Cuánto se ha odiado a Antonioni. No dudo que, al igual que con Bergman, algún listo que otro habrá emulado el tristemente célebre “Ha muerto Kubrick, ¿y qué?” de mi querido Carlos Boyero. Aunque he observado que Bergman caía mejor entre nosotros, será por enseñarnos a la vez metafísica y erotismo nórdico, mientras que Antonioni sigue en el infierno de los pedantes, pretenciosos y fríos intelectuales.

Pero el caso es que Michelangelo se ha ido cobrando su venganza. Mucho del cine de autor que tanto se aprecia ahora, desde Gus van Sant a Tsai Ming-Liang, bebe de la narrativa invisible del italiano, de sus silencios, de sus composiciones de plano casi arquitectónicas que expresan conceptos de alienación o aprisionamiento.

Antonioni ha logrado incluso colar una de sus pelis entre los clásicos imprescindibles de siempre. La tan amada y detestada “Blow up”, excepción en muchos aspectos dentro de su filmografía, ha terminado emanando algo misterioso que ha hecho de ella objeto de culto entre la gente más dispar, entre ella el movimiento “mod”.

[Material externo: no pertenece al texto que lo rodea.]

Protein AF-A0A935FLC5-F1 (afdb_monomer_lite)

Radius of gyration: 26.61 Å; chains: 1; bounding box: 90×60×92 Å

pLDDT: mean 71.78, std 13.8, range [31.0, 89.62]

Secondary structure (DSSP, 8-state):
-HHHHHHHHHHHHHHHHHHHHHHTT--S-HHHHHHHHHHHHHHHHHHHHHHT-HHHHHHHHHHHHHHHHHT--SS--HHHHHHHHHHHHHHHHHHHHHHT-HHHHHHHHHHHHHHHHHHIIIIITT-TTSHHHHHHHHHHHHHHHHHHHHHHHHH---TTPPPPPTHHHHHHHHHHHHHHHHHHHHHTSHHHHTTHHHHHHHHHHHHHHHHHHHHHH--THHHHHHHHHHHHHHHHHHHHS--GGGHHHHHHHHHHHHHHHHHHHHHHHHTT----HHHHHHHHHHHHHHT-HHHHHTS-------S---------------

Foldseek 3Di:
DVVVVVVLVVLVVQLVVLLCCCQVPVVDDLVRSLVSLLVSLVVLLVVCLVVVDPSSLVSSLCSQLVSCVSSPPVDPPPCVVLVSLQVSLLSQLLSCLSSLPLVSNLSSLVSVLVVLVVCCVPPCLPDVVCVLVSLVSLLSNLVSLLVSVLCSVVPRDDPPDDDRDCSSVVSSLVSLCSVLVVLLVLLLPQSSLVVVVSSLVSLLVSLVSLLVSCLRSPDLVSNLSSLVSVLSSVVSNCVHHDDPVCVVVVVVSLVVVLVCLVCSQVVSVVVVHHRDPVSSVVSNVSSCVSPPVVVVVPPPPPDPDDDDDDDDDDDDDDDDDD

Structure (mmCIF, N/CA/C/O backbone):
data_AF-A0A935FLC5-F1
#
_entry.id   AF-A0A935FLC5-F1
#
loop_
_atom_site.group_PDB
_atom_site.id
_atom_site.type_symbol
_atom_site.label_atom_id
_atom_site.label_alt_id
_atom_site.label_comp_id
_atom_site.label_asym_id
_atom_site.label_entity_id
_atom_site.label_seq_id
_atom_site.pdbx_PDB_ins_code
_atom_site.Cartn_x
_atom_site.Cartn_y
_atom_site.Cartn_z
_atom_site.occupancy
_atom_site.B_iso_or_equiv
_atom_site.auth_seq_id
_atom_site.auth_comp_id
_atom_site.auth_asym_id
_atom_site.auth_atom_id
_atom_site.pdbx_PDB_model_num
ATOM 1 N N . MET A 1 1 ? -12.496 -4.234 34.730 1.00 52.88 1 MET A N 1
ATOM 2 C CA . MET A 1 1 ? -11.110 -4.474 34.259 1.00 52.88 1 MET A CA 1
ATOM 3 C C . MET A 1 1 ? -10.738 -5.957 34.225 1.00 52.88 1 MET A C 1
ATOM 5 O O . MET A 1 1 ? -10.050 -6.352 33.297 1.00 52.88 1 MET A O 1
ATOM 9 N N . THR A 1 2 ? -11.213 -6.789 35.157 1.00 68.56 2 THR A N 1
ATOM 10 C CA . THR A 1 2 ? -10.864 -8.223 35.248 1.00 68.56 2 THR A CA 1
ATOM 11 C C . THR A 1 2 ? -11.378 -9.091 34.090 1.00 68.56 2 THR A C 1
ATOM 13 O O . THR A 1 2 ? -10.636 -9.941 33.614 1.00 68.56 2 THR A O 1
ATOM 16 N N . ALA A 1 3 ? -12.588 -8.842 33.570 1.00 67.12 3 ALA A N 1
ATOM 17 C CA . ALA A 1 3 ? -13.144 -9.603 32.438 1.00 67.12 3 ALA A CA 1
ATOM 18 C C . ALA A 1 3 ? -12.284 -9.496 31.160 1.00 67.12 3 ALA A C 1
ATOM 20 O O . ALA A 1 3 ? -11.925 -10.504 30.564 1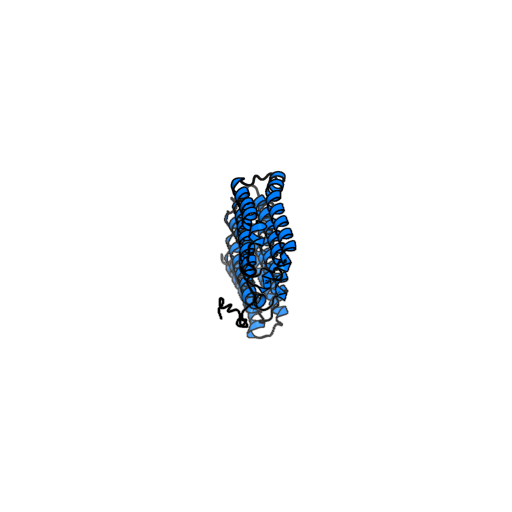.00 67.12 3 ALA A O 1
ATOM 21 N N . ASN A 1 4 ? -11.846 -8.282 30.811 1.00 68.25 4 ASN A N 1
ATOM 22 C CA . ASN A 1 4 ? -11.026 -8.047 29.616 1.00 68.25 4 ASN A CA 1
ATOM 23 C C . ASN A 1 4 ? -9.638 -8.711 29.701 1.00 68.25 4 ASN A C 1
ATOM 25 O O . ASN A 1 4 ? -9.047 -9.021 28.669 1.00 68.25 4 ASN A O 1
ATOM 29 N N . ALA A 1 5 ? -9.104 -8.902 30.913 1.00 73.25 5 ALA A N 1
ATOM 30 C CA . ALA A 1 5 ? -7.833 -9.591 31.127 1.00 73.25 5 ALA A CA 1
ATOM 31 C C . ALA A 1 5 ? -7.976 -11.112 30.952 1.00 73.25 5 ALA A C 1
ATOM 33 O O . ALA A 1 5 ? -7.103 -11.741 30.362 1.00 73.25 5 ALA A O 1
ATOM 34 N N . LEU A 1 6 ? -9.095 -11.682 31.409 1.00 78.44 6 LEU A N 1
ATOM 35 C CA . LEU A 1 6 ? -9.435 -13.096 31.228 1.00 78.44 6 LEU A CA 1
ATOM 36 C C . LEU A 1 6 ? -9.652 -13.445 29.750 1.00 78.44 6 LEU A C 1
ATOM 38 O O . LEU A 1 6 ? -9.099 -14.434 29.275 1.00 78.44 6 LEU A O 1
ATOM 42 N N . ASP A 1 7 ? -10.359 -12.591 29.006 1.00 73.44 7 ASP A N 1
ATOM 43 C CA . ASP A 1 7 ? -10.557 -12.771 27.563 1.00 73.44 7 ASP A CA 1
ATOM 44 C C . ASP A 1 7 ? -9.229 -12.699 26.794 1.00 73.44 7 ASP A C 1
ATOM 46 O O . ASP A 1 7 ? -8.941 -13.544 25.943 1.00 73.44 7 ASP A O 1
ATOM 50 N N . ALA A 1 8 ? -8.380 -11.720 27.127 1.00 69.31 8 ALA A N 1
ATOM 51 C CA . ALA A 1 8 ? -7.054 -11.581 26.531 1.00 69.31 8 ALA A CA 1
ATOM 52 C C . ALA A 1 8 ? -6.156 -12.794 26.833 1.00 69.31 8 ALA A C 1
ATOM 54 O O . ALA A 1 8 ? -5.473 -13.288 25.935 1.00 69.31 8 ALA A O 1
ATOM 55 N N . ALA A 1 9 ? -6.183 -13.297 28.071 1.00 76.50 9 ALA A N 1
ATOM 56 C CA . ALA A 1 9 ? -5.442 -14.489 28.470 1.00 76.50 9 ALA A CA 1
ATOM 57 C C . ALA A 1 9 ? -5.945 -15.743 27.739 1.00 76.50 9 ALA A C 1
ATOM 59 O O . ALA A 1 9 ? -5.132 -16.521 27.247 1.00 76.50 9 ALA A O 1
ATOM 60 N N . GLY A 1 10 ? -7.263 -15.914 27.591 1.00 79.19 10 GLY A N 1
ATOM 61 C CA . GLY A 1 10 ? -7.849 -17.028 26.841 1.00 79.19 10 GLY A CA 1
ATOM 62 C C . GLY A 1 10 ? -7.425 -17.035 25.370 1.00 79.19 10 GLY A C 1
ATOM 63 O O . GLY A 1 10 ? -7.022 -18.073 24.846 1.00 79.19 10 GLY A O 1
ATOM 64 N N . ILE A 1 11 ? -7.430 -15.866 24.721 1.00 78.19 11 ILE A N 1
ATOM 65 C CA . ILE A 1 11 ? -6.936 -15.707 23.345 1.00 78.19 11 ILE A CA 1
ATOM 66 C C . ILE A 1 11 ? -5.438 -16.027 23.261 1.00 78.19 11 ILE A C 1
ATOM 68 O O . ILE A 1 11 ? -5.019 -16.738 22.349 1.00 78.19 11 ILE A O 1
ATOM 72 N N . ALA A 1 12 ? -4.632 -15.533 24.206 1.00 73.75 12 ALA A N 1
ATOM 73 C CA . ALA A 1 12 ? -3.194 -15.792 24.235 1.00 73.75 12 ALA A CA 1
ATOM 74 C C . ALA A 1 12 ? -2.882 -17.287 24.412 1.00 73.75 12 ALA A C 1
ATOM 76 O O . ALA A 1 12 ? -2.008 -17.812 23.723 1.00 73.75 12 ALA A O 1
ATOM 77 N N . ILE A 1 13 ? -3.629 -17.983 25.276 1.00 82.94 13 ILE A N 1
ATOM 78 C CA . ILE A 1 13 ? -3.500 -19.431 25.474 1.00 82.94 13 ILE A CA 1
ATOM 79 C C . ILE A 1 13 ? -3.896 -20.174 24.195 1.00 82.94 13 ILE A C 1
ATOM 81 O O . ILE A 1 13 ? -3.111 -20.987 23.722 1.00 82.94 13 ILE A O 1
ATOM 85 N N . LEU A 1 14 ? -5.043 -19.858 23.580 1.00 79.75 14 LEU A N 1
ATOM 86 C CA . LEU A 1 14 ? -5.468 -20.468 22.310 1.00 79.75 14 LEU A CA 1
ATOM 87 C C . LEU A 1 14 ? -4.419 -20.298 21.207 1.00 79.75 14 LEU A C 1
ATOM 89 O O . LEU A 1 14 ? -4.113 -21.252 20.488 1.00 79.75 14 LEU A O 1
ATOM 93 N N . PHE A 1 15 ? -3.846 -19.097 21.097 1.00 77.56 15 PHE A N 1
ATOM 94 C CA . PHE A 1 15 ? -2.780 -18.803 20.147 1.00 77.56 15 PHE A CA 1
ATOM 95 C C . PHE A 1 15 ? -1.532 -19.646 20.436 1.00 77.56 15 PHE A C 1
ATOM 97 O O . PHE A 1 15 ? -1.019 -20.311 19.536 1.00 77.56 15 PHE A O 1
ATOM 104 N N . ALA A 1 16 ? -1.078 -19.676 21.694 1.00 76.69 16 ALA A N 1
ATOM 105 C CA . ALA A 1 16 ? 0.083 -20.451 22.120 1.00 76.69 16 ALA A CA 1
ATOM 106 C C . ALA A 1 16 ? -0.113 -21.960 21.906 1.00 76.69 16 ALA A C 1
ATOM 108 O O . ALA A 1 16 ? 0.806 -22.629 21.441 1.00 76.69 16 ALA A O 1
ATOM 109 N N . THR A 1 17 ? -1.305 -22.496 22.178 1.00 83.81 17 THR A N 1
ATOM 110 C CA . THR A 1 17 ? -1.629 -23.914 21.975 1.00 83.81 17 THR A CA 1
ATOM 111 C C . THR A 1 17 ? -1.628 -24.285 20.494 1.00 83.81 17 THR A C 1
ATOM 113 O O . THR A 1 17 ? -0.991 -25.269 20.121 1.00 83.81 17 THR A O 1
ATOM 116 N N . CYS A 1 18 ? -2.284 -23.496 19.633 1.00 77.81 18 CYS A N 1
ATOM 117 C CA . CYS A 1 18 ? -2.288 -23.749 18.186 1.00 77.81 18 CYS A CA 1
ATOM 118 C C . CYS A 1 18 ? -0.874 -23.654 17.601 1.00 77.81 18 CYS A C 1
ATOM 120 O O . CYS A 1 18 ? -0.472 -24.493 16.794 1.00 77.81 18 CYS A O 1
ATOM 122 N N . PHE A 1 19 ? -0.104 -22.658 18.046 1.00 73.81 19 PHE A N 1
ATOM 123 C CA . PHE A 1 19 ? 1.284 -22.483 17.642 1.00 73.81 19 PHE A CA 1
ATOM 124 C C . PHE A 1 19 ? 2.162 -23.659 18.088 1.00 73.81 19 PHE A C 1
ATOM 126 O O . PHE A 1 19 ? 2.841 -24.254 17.254 1.00 73.81 19 PHE A O 1
ATOM 133 N N . ALA A 1 20 ? 2.115 -24.046 19.365 1.00 75.25 20 ALA A N 1
ATOM 134 C CA . ALA A 1 20 ? 2.897 -25.162 19.891 1.00 75.25 20 ALA A CA 1
ATOM 135 C C . ALA A 1 20 ? 2.544 -26.486 19.196 1.00 75.25 20 ALA A C 1
ATOM 137 O O . ALA A 1 20 ? 3.443 -27.249 18.841 1.00 75.25 20 ALA A O 1
ATOM 138 N N . GLY A 1 21 ? 1.255 -26.736 18.940 1.00 75.75 21 GLY A N 1
ATOM 139 C CA . GLY A 1 21 ? 0.787 -27.939 18.248 1.00 75.75 21 GLY A CA 1
ATOM 140 C C . GLY A 1 21 ? 1.365 -28.104 16.839 1.00 75.75 21 GLY A C 1
ATOM 141 O O . GLY A 1 21 ? 1.596 -29.229 16.406 1.00 75.75 21 GLY A O 1
ATOM 142 N N . ASN A 1 22 ? 1.653 -27.002 16.143 1.00 75.62 22 ASN A N 1
ATOM 143 C CA . ASN A 1 22 ? 2.287 -27.036 14.826 1.00 75.62 22 ASN A CA 1
ATOM 144 C C . ASN A 1 22 ? 3.818 -26.964 14.886 1.00 75.62 22 ASN A C 1
ATOM 146 O O . ASN A 1 22 ? 4.491 -27.764 14.247 1.00 75.62 22 ASN A O 1
ATOM 150 N N . ALA A 1 23 ? 4.365 -25.986 15.613 1.00 70.00 23 ALA A N 1
ATOM 151 C CA . ALA A 1 23 ? 5.781 -25.629 15.547 1.00 70.00 23 ALA A CA 1
ATOM 152 C C . ALA A 1 23 ? 6.680 -26.476 16.454 1.00 70.00 23 ALA A C 1
ATOM 154 O O . ALA A 1 23 ? 7.829 -26.710 16.101 1.00 70.00 23 ALA A O 1
ATOM 155 N N . LEU A 1 24 ? 6.185 -26.909 17.619 1.00 74.06 24 LEU A N 1
ATOM 156 C CA . LEU A 1 24 ? 6.980 -27.705 18.561 1.00 74.06 24 LEU A CA 1
ATOM 157 C C . LEU A 1 24 ? 6.740 -29.199 18.372 1.00 74.06 24 LEU A C 1
ATOM 159 O O . LEU A 1 24 ? 7.674 -29.988 18.478 1.00 74.06 24 LEU A O 1
ATOM 163 N N . TRP A 1 25 ? 5.489 -29.581 18.111 1.00 76.38 25 TRP A N 1
ATOM 164 C CA . TRP A 1 25 ? 5.095 -30.986 18.144 1.00 76.38 25 TRP A CA 1
ATOM 165 C C . TRP A 1 25 ? 4.718 -31.574 16.782 1.00 76.38 25 TRP A C 1
ATOM 167 O O . TRP A 1 25 ? 4.547 -32.784 16.689 1.00 76.38 25 TRP A O 1
ATOM 177 N N . HIS A 1 26 ? 4.581 -30.755 15.732 1.00 73.81 26 HIS A N 1
ATOM 178 C CA . HIS A 1 26 ? 4.154 -31.191 14.392 1.00 73.81 26 HIS A CA 1
ATOM 179 C C . HIS A 1 26 ? 2.855 -32.034 14.373 1.00 73.81 26 HIS A C 1
ATOM 181 O O . HIS A 1 26 ? 2.612 -32.779 13.426 1.00 73.81 26 HIS A O 1
ATOM 187 N N . LEU A 1 27 ? 1.996 -31.910 15.397 1.00 76.50 27 LEU A N 1
ATOM 188 C CA . LEU A 1 27 ? 0.719 -32.632 15.488 1.00 76.50 27 LEU A CA 1
ATOM 189 C C . LEU A 1 27 ? -0.297 -32.122 14.463 1.00 76.50 27 LEU A C 1
ATOM 191 O O . LEU A 1 27 ? -1.163 -32.871 14.014 1.00 76.50 27 LEU A O 1
ATOM 195 N N . LEU A 1 28 ? -0.228 -30.831 14.135 1.00 75.25 28 LEU A N 1
ATOM 196 C CA . LEU A 1 28 ? -1.136 -30.193 13.194 1.00 75.25 28 LEU A CA 1
ATOM 197 C C . LEU A 1 28 ? -0.454 -30.025 11.834 1.00 75.25 28 LEU A C 1
ATOM 199 O O . LEU A 1 28 ? 0.652 -29.485 11.778 1.00 75.25 28 LEU A O 1
ATOM 203 N N . PRO A 1 29 ? -1.119 -30.402 10.725 1.00 77.44 29 PRO A N 1
ATOM 204 C CA . PRO A 1 29 ? -0.679 -30.000 9.401 1.00 77.44 29 PRO A CA 1
ATOM 205 C C . PRO A 1 29 ? -0.644 -28.474 9.321 1.00 77.44 29 PRO A C 1
ATOM 207 O O . PRO A 1 29 ? -1.572 -27.799 9.777 1.00 77.44 29 PRO A O 1
ATOM 210 N N . GLN A 1 30 ? 0.377 -27.928 8.667 1.00 69.25 30 GLN A N 1
ATOM 211 C CA . GLN A 1 30 ? 0.602 -26.484 8.586 1.00 69.25 30 GLN A CA 1
ATOM 212 C C . GLN A 1 30 ? -0.620 -25.690 8.103 1.00 69.25 30 GLN A C 1
ATOM 214 O O . GLN A 1 30 ? -0.889 -24.597 8.598 1.00 69.25 30 GLN A O 1
ATOM 219 N N . LEU A 1 31 ? -1.394 -26.246 7.167 1.00 74.62 31 LEU A N 1
ATOM 220 C CA . LEU A 1 31 ? -2.599 -25.598 6.649 1.00 74.62 31 LEU A CA 1
ATOM 221 C C . LEU A 1 31 ? -3.708 -25.488 7.713 1.00 74.62 31 LEU A C 1
ATOM 223 O O . LEU A 1 31 ? -4.399 -24.474 7.789 1.00 74.62 31 LEU A O 1
ATOM 227 N N . VAL A 1 32 ? -3.843 -26.509 8.564 1.00 77.50 32 VAL A N 1
ATOM 228 C CA . VAL A 1 32 ? -4.819 -26.544 9.664 1.00 77.50 32 VAL A CA 1
ATOM 229 C C . VAL A 1 32 ? -4.401 -25.575 10.767 1.00 77.50 32 VAL A C 1
ATOM 231 O O . VAL A 1 32 ? -5.226 -24.805 11.253 1.00 77.50 32 VAL A O 1
ATOM 234 N N . ALA A 1 33 ? -3.112 -25.551 11.112 1.00 74.25 33 ALA A N 1
ATOM 235 C CA . ALA A 1 33 ? -2.559 -24.608 12.080 1.00 74.25 33 ALA A CA 1
ATOM 236 C C . ALA A 1 33 ? -2.734 -23.150 11.634 1.00 74.25 33 ALA A C 1
ATOM 238 O O . ALA A 1 33 ? -3.132 -22.298 12.428 1.00 74.25 33 ALA A O 1
ATOM 239 N N . PHE A 1 34 ? -2.502 -22.876 10.349 1.00 74.56 34 PHE A N 1
ATOM 240 C CA . PHE A 1 34 ? -2.745 -21.567 9.755 1.00 74.56 34 PHE A CA 1
ATOM 241 C C . PHE A 1 34 ? -4.221 -21.165 9.863 1.00 74.56 34 PHE A C 1
ATOM 243 O O . PHE A 1 34 ? -4.523 -20.084 10.364 1.00 74.56 34 PHE A O 1
ATOM 250 N N . GLY A 1 35 ? -5.147 -22.046 9.469 1.00 77.25 35 GLY A N 1
ATOM 251 C CA . GLY A 1 35 ? -6.586 -21.788 9.580 1.00 77.25 35 GLY A CA 1
ATOM 252 C C . GLY A 1 35 ? -7.045 -21.528 11.021 1.00 77.25 35 GLY A C 1
ATOM 253 O O . GLY A 1 35 ? -7.818 -20.602 11.265 1.00 77.25 35 GLY A O 1
ATOM 254 N N . LEU A 1 36 ? -6.519 -22.288 11.986 1.00 77.56 36 LEU A N 1
ATOM 255 C CA . LEU A 1 36 ? -6.786 -22.095 13.414 1.00 77.56 36 LEU A CA 1
ATOM 256 C C . LEU A 1 36 ? -6.276 -20.741 13.920 1.00 77.56 36 LEU A C 1
ATOM 258 O O . LEU A 1 36 ? -7.020 -20.025 14.584 1.00 77.56 36 LEU A O 1
ATOM 262 N N . LEU A 1 37 ? -5.046 -20.350 13.580 1.00 75.44 37 LEU A N 1
ATOM 263 C CA . LEU A 1 37 ? -4.483 -19.059 13.996 1.00 75.44 37 LEU A CA 1
ATOM 264 C C . LEU A 1 37 ? -5.220 -17.874 13.353 1.00 75.44 37 LEU A C 1
ATOM 266 O O . LEU A 1 37 ? -5.443 -16.857 14.015 1.00 75.44 37 LEU A O 1
ATOM 270 N N . VAL A 1 38 ? -5.681 -18.018 12.106 1.00 74.69 38 VAL A N 1
ATOM 271 C CA . VAL A 1 38 ? -6.564 -17.042 11.445 1.00 74.69 38 VAL A CA 1
ATOM 272 C C . VAL A 1 38 ? -7.877 -16.909 12.216 1.00 74.69 38 VAL A C 1
ATOM 274 O O . VAL A 1 38 ? -8.301 -15.792 12.515 1.00 74.69 38 VAL A O 1
ATOM 277 N N . LEU A 1 39 ? -8.504 -18.032 12.579 1.00 77.94 39 LEU A N 1
ATOM 278 C CA . LEU A 1 39 ? -9.758 -18.047 13.331 1.00 77.94 39 LEU A CA 1
ATOM 279 C C . LEU A 1 39 ? -9.591 -17.398 14.711 1.00 77.94 39 LEU A C 1
ATOM 281 O O . LEU A 1 39 ? -10.391 -16.542 15.082 1.00 77.94 39 LEU A O 1
ATOM 285 N N . VAL A 1 40 ? -8.528 -17.742 15.443 1.00 78.06 40 VAL A N 1
ATOM 286 C CA . VAL A 1 40 ? -8.201 -17.134 16.743 1.00 78.06 40 VAL A CA 1
ATOM 287 C C . VAL A 1 40 ? -7.993 -15.627 16.597 1.00 78.06 40 VAL A C 1
ATOM 289 O O . VAL A 1 40 ? -8.525 -14.859 17.396 1.00 78.06 40 VAL A O 1
ATOM 292 N N . THR A 1 41 ? -7.293 -15.179 15.553 1.00 75.69 41 THR A N 1
ATOM 293 C CA . THR A 1 41 ? -7.092 -13.747 15.282 1.00 75.69 41 THR A CA 1
ATOM 294 C C . THR A 1 41 ? -8.417 -13.041 14.981 1.00 75.69 41 THR A C 1
ATOM 296 O O . THR A 1 41 ? -8.681 -11.967 15.521 1.00 75.69 41 THR A O 1
ATOM 299 N N . ALA A 1 42 ? -9.294 -13.648 14.177 1.00 73.12 42 ALA A N 1
ATOM 300 C CA . ALA A 1 42 ? -10.619 -13.105 13.881 1.00 73.12 42 ALA A CA 1
ATOM 301 C C . ALA A 1 42 ? -11.490 -12.995 15.144 1.00 73.12 42 ALA A C 1
ATOM 303 O O . ALA A 1 42 ? -12.122 -11.962 15.373 1.00 73.12 42 ALA A O 1
ATOM 304 N N . VAL A 1 43 ? -11.475 -14.023 15.997 1.00 75.75 43 VAL A N 1
ATOM 305 C CA . VAL A 1 43 ? -12.165 -14.030 17.294 1.00 75.75 43 VAL A CA 1
ATOM 306 C C . VAL A 1 43 ? -11.595 -12.949 18.213 1.00 75.75 43 VAL A C 1
ATOM 308 O O . VAL A 1 43 ? -12.365 -12.191 18.799 1.00 75.75 43 VAL A O 1
ATOM 311 N N . ALA A 1 44 ? -10.271 -12.797 18.279 1.00 70.88 44 ALA A N 1
ATOM 312 C CA . ALA A 1 44 ? -9.619 -11.753 19.065 1.00 70.88 44 ALA A CA 1
ATOM 313 C C . ALA A 1 44 ? -10.036 -10.347 18.620 1.00 70.88 44 ALA A C 1
ATOM 315 O O . ALA A 1 44 ? -10.378 -9.503 19.447 1.00 70.88 44 ALA A O 1
ATOM 316 N N . VAL A 1 45 ? -10.075 -10.107 17.307 1.00 67.81 45 VAL A N 1
ATOM 317 C CA . VAL A 1 45 ? -10.539 -8.841 16.729 1.00 67.81 45 VAL A CA 1
ATOM 318 C C . VAL A 1 45 ? -12.017 -8.601 17.052 1.00 67.81 45 VAL A C 1
ATOM 320 O O . VAL A 1 45 ? -12.390 -7.490 17.435 1.00 67.81 45 VAL A O 1
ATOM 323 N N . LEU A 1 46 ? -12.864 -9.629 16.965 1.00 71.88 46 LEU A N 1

Hay un tópico muy frecuente sobre “Blow up”: que se trata de una peli muy de su tiempo y muy envejecida. Para mí, esto es confundir el papel en que se escribe un documento con el contenido del mismo: precisamente lo que me sorprende cada vez que veo esa película es lo vigente que está todo lo que cuenta, lo visionario de sus advertencias.

Es lógico que los catálogos de moda que fotografía Hemmings, o ciertas de las actitudes presentadas, son muy característicos de un momento y lugar, pero se trata de algo necesario en la crónica de un nacimiento: el de la cultura de la imagen, la imagen erotizada, la imagen que despersonaliza, la imagen trivial encumbrada a los altares de la moda mientras se desdeñan las fotografías que denuncian la pobreza londinense; la imagen que capta por casualidad un enigma, un crimen, pero es incapaz de resolverlo por mucho que la ampliemos (el “blow up” del título), devolviéndonos algo más parecido a la pintura abstracta que a la verdad. La imagen tiene límites, pero en nuestra sociedad no se los vemos.

Si añadimos a esto el erotismo frío y despersonalizado como moneda de cambio habitual (Redgrave ofreciéndose sin pegas a cambio de la foto comprometedora, las dos “groupies” revolcándose sin rebozo con Hemmings), el tráfico impúdico con la propia imagen (la sesión fotográfica con Verushka es claramente un acto sexual) o el desinterés por la justicia y la verdad de una población enfrascada en su hedonismo (la llegada de Hemmings a la fiesta, denunciando que ha habido un asesinato, es recibida con indiferencia e invitaciones a que se quede allí a drogarse, hacer el amor y olvidarlo todo), sumándolo todo tenemos un análisis bastante certero de aquello en lo que hemos desembocado, convertido en algo más válido aún por su mirada severa y moralista sobre un universo “pop”, que en otras manos se habría tornado en un documental publicitario, psicodélico, guay y hoy caduco. Incluso el público que asiste a la actuación de los Yardbirds parece compuesto de zombis, y la ruptura de la guitarra por Jeff Beck (a falta de Pete Townshend) es vista más bien como un ritual absurdo y derrochador, una autoinmolación que sacrifica el alma de la música, la guitarra, que Hemmings intenta en vano salvar.

El misterio sin resolver que late al fondo de “Blow up” (y que intentaría reproducir, con menor fortuna, “El reportero”) es lo que le da mucha de su magia, tanto es así que encuentro absurda la actitud de quienes reprochan a la película que no dé respuestas (son los mismos que ven críptico a Bergman, que sin embargo no oculta nada de cuanto pretende decir). Lo más importante no es tener respuestas, sino que no se agoten las preguntas. Es la curiosidad la que mantiene vivo el espíritu, mientras se van esclareciendo poco a poco los interrogantes.

Y en el caso de “Blow up”, 39 años después ya tenemos todas las respuestas. Si no nos gustan, debimos habernos conformado con la incógnita.